Editor’s note. The following analysis was provided by the Parliamentary Network for Critical Issues.
A new report by UNFPA’s office for Eastern Europe and Central Asia reveals that an estimated 171,000 girls are ‘missing’ in South Caucasus and parts of South-East Europe while there is a growing surplus of men.
Preventing gender-biased sex selection in Eastern Europe and Central Asia contains a dire message of concern on the anticipated impact of the destruction of unborn baby girls and distorted sex ratios:
“Sex imbalances at birth will also translate two decades on into a surplus of men, a demographic imbalance likely to affect their marriage prospects and one with the potential to increase human trafficking, crime, gender-based violence, and political unrest in severely affected regions.”
The report demonstrates that countries experiencing the harmful consequences of this disastrous population control tool–devised by population control activists not only to reduce births by destroying unborn baby girls but to eliminate future mothers– need to take action to stop the practice which often stems from a cultural preference for boys.
The 2011 resolution passed by the Parliamentary Assembly of the Council of Europe on Prenatal Sex Selection is credited in part as a reason for growing actions for awareness and efforts to stop it.
The resolution brought attention to the fact that prenatal sex selection has resulted in unbalanced sex ratios in Albania, Armenia, Azerbaijan, and Georgia where the sex ratios at birth varied from 111-112 boys for 100 girls. It condemned the practice “as a phenomenon which finds its roots in a culture of gender inequality and reinforces a climate of violence against women, contrary to the values upheld by the Council of Europe.”
As in the UNFPA report, the Resolution warned Member States of the social consequences of prenatal sex selection, “namely population imbalances which are likely to create difficulties for men to find spouses, lead to serious human rights violations such as forced prostitution, trafficking for the purposes of marriage or sexual exploitation, and contribute to a rise in criminality and social unrest.”
Included in a list of suggested actions was a call for Member States to “introduce legislation with a view to prohibiting sex selection in the context of assisted reproduction technologies and legal abortion, except when it is justified to avoid a serious hereditary disease”.
The UNFPA report describes how abortion, especially the use of abortion pills, is used to fuel this extreme act of gender discrimination:
“Abortion, which has long served as a standard family planning method, is now also used as a way to avoid female births.

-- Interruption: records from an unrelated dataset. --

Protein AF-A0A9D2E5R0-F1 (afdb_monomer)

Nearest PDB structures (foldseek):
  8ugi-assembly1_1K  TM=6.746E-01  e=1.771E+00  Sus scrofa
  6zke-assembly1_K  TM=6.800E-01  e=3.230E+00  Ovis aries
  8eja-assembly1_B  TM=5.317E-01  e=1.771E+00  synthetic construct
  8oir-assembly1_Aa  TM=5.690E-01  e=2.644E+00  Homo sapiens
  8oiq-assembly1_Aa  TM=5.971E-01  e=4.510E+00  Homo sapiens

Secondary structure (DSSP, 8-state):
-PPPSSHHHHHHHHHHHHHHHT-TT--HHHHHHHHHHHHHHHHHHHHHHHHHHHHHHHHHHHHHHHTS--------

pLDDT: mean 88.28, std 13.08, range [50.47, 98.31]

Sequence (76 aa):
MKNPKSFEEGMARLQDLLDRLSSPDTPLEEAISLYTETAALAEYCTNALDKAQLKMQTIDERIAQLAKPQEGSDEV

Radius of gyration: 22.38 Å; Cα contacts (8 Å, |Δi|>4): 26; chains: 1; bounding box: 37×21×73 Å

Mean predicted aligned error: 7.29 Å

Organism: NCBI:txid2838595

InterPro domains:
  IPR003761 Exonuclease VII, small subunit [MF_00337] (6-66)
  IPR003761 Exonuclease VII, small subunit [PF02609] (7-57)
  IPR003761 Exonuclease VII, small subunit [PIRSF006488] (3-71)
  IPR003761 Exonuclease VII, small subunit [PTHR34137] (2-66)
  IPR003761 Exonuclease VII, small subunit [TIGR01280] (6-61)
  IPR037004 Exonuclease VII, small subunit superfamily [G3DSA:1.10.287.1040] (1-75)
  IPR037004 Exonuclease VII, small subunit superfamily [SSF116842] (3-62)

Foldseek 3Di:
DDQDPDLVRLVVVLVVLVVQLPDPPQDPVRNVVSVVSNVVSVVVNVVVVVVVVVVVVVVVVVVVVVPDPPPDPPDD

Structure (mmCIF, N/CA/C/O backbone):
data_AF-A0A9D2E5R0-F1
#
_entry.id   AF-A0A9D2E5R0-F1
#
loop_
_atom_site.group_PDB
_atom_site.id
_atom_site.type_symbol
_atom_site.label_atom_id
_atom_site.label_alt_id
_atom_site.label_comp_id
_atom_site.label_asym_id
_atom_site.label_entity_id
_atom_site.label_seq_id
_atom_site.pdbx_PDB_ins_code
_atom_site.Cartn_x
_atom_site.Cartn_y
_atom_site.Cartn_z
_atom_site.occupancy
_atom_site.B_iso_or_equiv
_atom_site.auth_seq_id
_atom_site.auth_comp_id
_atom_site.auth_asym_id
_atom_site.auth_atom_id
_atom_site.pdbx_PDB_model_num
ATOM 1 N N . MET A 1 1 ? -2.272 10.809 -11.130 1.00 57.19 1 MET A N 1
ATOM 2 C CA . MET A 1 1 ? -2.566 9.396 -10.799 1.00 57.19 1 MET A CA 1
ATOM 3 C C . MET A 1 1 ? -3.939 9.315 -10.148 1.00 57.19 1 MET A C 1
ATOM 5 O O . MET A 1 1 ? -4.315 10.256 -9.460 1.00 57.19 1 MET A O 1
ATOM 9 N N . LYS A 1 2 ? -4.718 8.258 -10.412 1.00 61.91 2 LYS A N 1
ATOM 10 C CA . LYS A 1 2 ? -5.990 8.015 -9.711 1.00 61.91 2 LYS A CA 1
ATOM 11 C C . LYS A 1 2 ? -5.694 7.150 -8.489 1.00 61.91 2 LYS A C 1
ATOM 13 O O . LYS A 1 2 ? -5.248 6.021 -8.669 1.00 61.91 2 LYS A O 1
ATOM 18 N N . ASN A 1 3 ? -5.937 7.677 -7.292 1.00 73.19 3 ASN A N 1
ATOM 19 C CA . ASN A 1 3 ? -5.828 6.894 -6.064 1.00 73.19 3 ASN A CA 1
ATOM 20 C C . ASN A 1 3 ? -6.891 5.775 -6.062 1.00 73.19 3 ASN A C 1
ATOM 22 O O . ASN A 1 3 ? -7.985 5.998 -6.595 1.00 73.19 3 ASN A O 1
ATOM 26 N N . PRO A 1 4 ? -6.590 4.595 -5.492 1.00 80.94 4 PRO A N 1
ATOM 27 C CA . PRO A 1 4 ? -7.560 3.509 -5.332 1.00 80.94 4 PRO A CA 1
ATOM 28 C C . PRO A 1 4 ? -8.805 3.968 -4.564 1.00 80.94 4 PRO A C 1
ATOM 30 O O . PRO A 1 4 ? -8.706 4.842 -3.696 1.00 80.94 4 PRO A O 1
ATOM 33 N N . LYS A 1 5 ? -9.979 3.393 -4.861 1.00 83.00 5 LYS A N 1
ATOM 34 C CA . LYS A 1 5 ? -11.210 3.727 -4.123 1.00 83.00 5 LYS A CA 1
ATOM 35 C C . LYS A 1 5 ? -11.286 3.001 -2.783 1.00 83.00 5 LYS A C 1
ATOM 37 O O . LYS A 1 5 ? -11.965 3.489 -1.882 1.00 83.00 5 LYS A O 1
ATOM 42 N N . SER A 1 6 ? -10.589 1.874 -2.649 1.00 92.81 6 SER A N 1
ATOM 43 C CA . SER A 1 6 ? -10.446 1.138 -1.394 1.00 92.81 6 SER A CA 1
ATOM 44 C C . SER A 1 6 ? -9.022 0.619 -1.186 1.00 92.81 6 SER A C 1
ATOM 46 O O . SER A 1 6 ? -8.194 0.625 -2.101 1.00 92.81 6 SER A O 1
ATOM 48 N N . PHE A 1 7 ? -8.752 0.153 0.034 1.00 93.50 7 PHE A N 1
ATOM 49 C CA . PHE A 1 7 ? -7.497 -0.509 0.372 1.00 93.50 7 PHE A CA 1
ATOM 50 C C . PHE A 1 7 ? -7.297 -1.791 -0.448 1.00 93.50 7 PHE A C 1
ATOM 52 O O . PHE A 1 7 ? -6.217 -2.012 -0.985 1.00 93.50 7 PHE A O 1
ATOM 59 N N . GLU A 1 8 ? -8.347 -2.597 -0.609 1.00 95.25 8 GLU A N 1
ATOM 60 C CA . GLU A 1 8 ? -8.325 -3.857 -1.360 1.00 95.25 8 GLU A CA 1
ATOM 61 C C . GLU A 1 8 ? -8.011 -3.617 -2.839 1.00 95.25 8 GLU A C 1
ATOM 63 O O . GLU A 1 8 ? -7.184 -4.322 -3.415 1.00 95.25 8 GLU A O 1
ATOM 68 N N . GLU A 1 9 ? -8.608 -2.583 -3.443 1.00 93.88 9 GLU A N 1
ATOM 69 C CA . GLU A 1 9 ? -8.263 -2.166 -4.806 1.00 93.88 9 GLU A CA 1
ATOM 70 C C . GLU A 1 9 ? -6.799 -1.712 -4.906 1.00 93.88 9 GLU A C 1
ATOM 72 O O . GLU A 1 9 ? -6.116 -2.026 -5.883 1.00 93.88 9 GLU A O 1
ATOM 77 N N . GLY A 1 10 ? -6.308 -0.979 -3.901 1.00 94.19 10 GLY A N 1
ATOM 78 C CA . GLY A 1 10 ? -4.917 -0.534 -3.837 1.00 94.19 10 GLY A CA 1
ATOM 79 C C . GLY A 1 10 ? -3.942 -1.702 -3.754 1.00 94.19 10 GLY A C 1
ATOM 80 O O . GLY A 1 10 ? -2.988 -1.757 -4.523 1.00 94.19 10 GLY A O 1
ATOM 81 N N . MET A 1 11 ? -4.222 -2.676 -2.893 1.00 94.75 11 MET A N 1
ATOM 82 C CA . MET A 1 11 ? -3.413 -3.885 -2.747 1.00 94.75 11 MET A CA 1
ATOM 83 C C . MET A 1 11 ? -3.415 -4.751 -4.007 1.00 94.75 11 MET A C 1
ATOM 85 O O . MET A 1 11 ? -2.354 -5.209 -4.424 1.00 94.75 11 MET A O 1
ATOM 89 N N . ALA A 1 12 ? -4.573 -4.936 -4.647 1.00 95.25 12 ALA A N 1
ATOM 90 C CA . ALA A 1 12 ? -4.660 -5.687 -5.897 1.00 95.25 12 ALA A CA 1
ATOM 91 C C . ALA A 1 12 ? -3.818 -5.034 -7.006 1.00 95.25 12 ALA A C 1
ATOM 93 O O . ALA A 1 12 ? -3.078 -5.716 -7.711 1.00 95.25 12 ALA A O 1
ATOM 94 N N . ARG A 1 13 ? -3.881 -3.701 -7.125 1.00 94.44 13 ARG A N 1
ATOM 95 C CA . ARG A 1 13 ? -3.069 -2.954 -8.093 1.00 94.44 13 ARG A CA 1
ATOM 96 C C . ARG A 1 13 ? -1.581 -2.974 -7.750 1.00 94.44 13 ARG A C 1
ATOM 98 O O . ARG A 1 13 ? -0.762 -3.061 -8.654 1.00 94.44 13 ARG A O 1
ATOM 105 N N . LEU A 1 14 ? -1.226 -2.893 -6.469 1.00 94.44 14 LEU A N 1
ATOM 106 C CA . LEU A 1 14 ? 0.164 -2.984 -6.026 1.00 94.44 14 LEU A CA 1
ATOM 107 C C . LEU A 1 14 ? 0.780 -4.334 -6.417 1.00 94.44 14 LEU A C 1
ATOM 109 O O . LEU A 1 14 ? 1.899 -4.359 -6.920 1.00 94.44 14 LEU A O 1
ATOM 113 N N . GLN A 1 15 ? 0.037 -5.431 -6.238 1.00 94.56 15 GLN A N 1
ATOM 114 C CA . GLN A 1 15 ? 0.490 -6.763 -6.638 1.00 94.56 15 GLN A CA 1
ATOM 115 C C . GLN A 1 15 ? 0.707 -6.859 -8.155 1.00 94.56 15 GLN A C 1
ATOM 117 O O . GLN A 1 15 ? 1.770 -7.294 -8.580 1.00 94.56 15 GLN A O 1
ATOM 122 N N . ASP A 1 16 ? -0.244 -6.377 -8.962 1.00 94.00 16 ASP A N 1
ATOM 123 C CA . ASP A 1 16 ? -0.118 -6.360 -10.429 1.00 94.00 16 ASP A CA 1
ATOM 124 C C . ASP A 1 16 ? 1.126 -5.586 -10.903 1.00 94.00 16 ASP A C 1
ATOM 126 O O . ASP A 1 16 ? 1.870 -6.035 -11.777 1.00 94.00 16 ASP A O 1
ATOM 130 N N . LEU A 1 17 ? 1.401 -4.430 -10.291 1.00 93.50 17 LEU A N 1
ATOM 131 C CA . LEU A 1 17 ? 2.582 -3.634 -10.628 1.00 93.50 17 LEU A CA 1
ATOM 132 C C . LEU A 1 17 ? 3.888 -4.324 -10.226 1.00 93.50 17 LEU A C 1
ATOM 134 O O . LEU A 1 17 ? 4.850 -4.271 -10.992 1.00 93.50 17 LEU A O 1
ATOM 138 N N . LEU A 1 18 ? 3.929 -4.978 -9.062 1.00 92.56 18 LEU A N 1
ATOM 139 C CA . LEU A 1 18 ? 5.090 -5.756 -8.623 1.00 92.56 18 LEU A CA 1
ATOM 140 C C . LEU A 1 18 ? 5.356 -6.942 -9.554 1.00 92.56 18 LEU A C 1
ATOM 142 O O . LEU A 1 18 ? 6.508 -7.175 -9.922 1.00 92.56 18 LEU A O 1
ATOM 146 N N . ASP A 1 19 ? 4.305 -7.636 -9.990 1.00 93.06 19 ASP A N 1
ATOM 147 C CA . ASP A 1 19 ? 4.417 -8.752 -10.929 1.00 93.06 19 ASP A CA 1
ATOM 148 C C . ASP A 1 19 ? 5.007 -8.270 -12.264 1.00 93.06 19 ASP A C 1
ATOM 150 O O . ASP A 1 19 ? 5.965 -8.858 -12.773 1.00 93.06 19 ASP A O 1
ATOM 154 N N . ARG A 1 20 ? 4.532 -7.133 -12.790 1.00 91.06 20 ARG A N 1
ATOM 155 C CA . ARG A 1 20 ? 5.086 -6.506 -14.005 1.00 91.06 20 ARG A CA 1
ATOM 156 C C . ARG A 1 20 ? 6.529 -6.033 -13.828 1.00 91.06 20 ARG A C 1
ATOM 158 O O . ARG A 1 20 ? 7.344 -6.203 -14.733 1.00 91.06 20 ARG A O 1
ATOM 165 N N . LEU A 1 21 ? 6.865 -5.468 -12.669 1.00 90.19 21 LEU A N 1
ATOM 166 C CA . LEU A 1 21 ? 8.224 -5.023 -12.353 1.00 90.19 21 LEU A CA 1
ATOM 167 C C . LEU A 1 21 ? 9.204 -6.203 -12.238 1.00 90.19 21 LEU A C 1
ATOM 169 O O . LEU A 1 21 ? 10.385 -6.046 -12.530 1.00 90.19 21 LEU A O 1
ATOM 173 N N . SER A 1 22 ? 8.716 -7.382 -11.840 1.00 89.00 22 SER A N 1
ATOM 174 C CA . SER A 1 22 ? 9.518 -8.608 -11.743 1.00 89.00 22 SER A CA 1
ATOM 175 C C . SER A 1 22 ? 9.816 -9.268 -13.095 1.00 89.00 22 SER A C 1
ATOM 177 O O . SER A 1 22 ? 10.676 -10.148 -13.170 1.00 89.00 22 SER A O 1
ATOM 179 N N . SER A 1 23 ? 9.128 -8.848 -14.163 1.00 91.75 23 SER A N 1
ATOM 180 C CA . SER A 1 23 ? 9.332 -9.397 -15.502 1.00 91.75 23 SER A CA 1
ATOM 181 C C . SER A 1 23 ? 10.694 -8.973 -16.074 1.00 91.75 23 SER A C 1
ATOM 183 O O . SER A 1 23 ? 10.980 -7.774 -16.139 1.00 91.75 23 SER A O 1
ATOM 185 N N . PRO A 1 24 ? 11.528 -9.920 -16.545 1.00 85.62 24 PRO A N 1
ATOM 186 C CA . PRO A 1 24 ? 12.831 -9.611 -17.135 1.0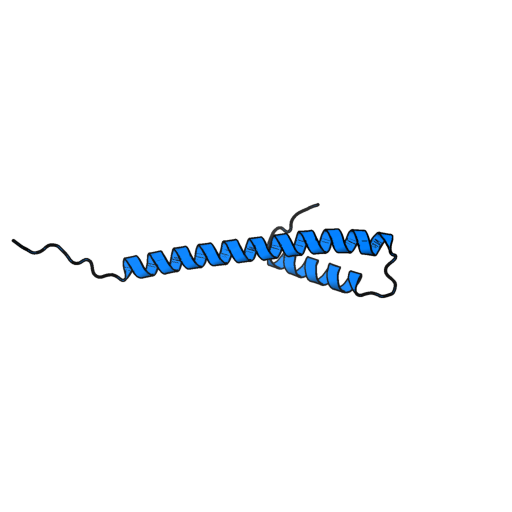0 85.62 24 PRO A CA 1
ATOM 187 C C . PRO A 1 24 ? 12.731 -8.903 -18.496 1.00 85.62 24 PRO A C 1
ATOM 189 O O . PRO A 1 24 ? 13.718 -8.328 -18.949 1.00 85.62 24 PRO A O 1
ATOM 192 N N . ASP A 1 25 ? 11.557 -8.927 -19.133 1.00 91.12 25 ASP A N 1
ATOM 193 C CA . ASP A 1 25 ? 11.313 -8.317 -20.445 1.00 91.12 25 ASP A CA 1
ATOM 194 C C . ASP A 1 25 ? 10.876 -6.843 -20.354 1.00 91.12 25 ASP A C 1
ATOM 196 O O . ASP A 1 25 ? 10.659 -6.196 -21.380 1.00 91.12 25 ASP A O 1
ATOM 200 N N . THR A 1 26 ? 10.732 -6.298 -19.142 1.00 88.00 26 THR A N 1
ATOM 201 C CA . THR A 1 26 ? 10.293 -4.916 -18.920 1.00 88.00 26 THR A CA 1
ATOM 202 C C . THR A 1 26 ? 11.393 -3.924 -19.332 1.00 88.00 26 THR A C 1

More recently, the emergence and misuse in the region of medical abortion pills and of assisted reproduction technologies may offer new ways for couples to practice sex selection, further fuelling discriminatory behaviour.”
This new report describes legal bans on sex selection abortions, on technology for sex determination, and on advertisements for such technology as “obvious policy options for targeting prenatal discriminatory behavior” and states that such bans “send a clear signal of governments’ official position towards sex selection and provide a basis for inter-ministry cooperation around issues of gender discrimination.”
However, pro-abortion politics is injected into the report as it also states that bans on sex selection abortion can have a “risk of infringing on reproductive rights.”
The UNFPA report accurately notes how the outcome document of the ICPD [International Conference on Population and Development] meeting in Cairo called for the elimination of prenatal sex selection and female infanticide:
“The ICPD Programme of Action adopted by 179 countries in 1994 aims in particular at ‘[eliminating] all forms of discrimination against the girl child and the root causes of son preference, which results in harmful and unethical practices regarding female infanticide and prenatal sex selection’.”
It is regrettable that at the recent UN meeting of the Commission on Population and Development the controversial outcome document made no mention of the need to stop the violence and discrimination of sex selection abortion and completely ignored the war on unborn baby girls.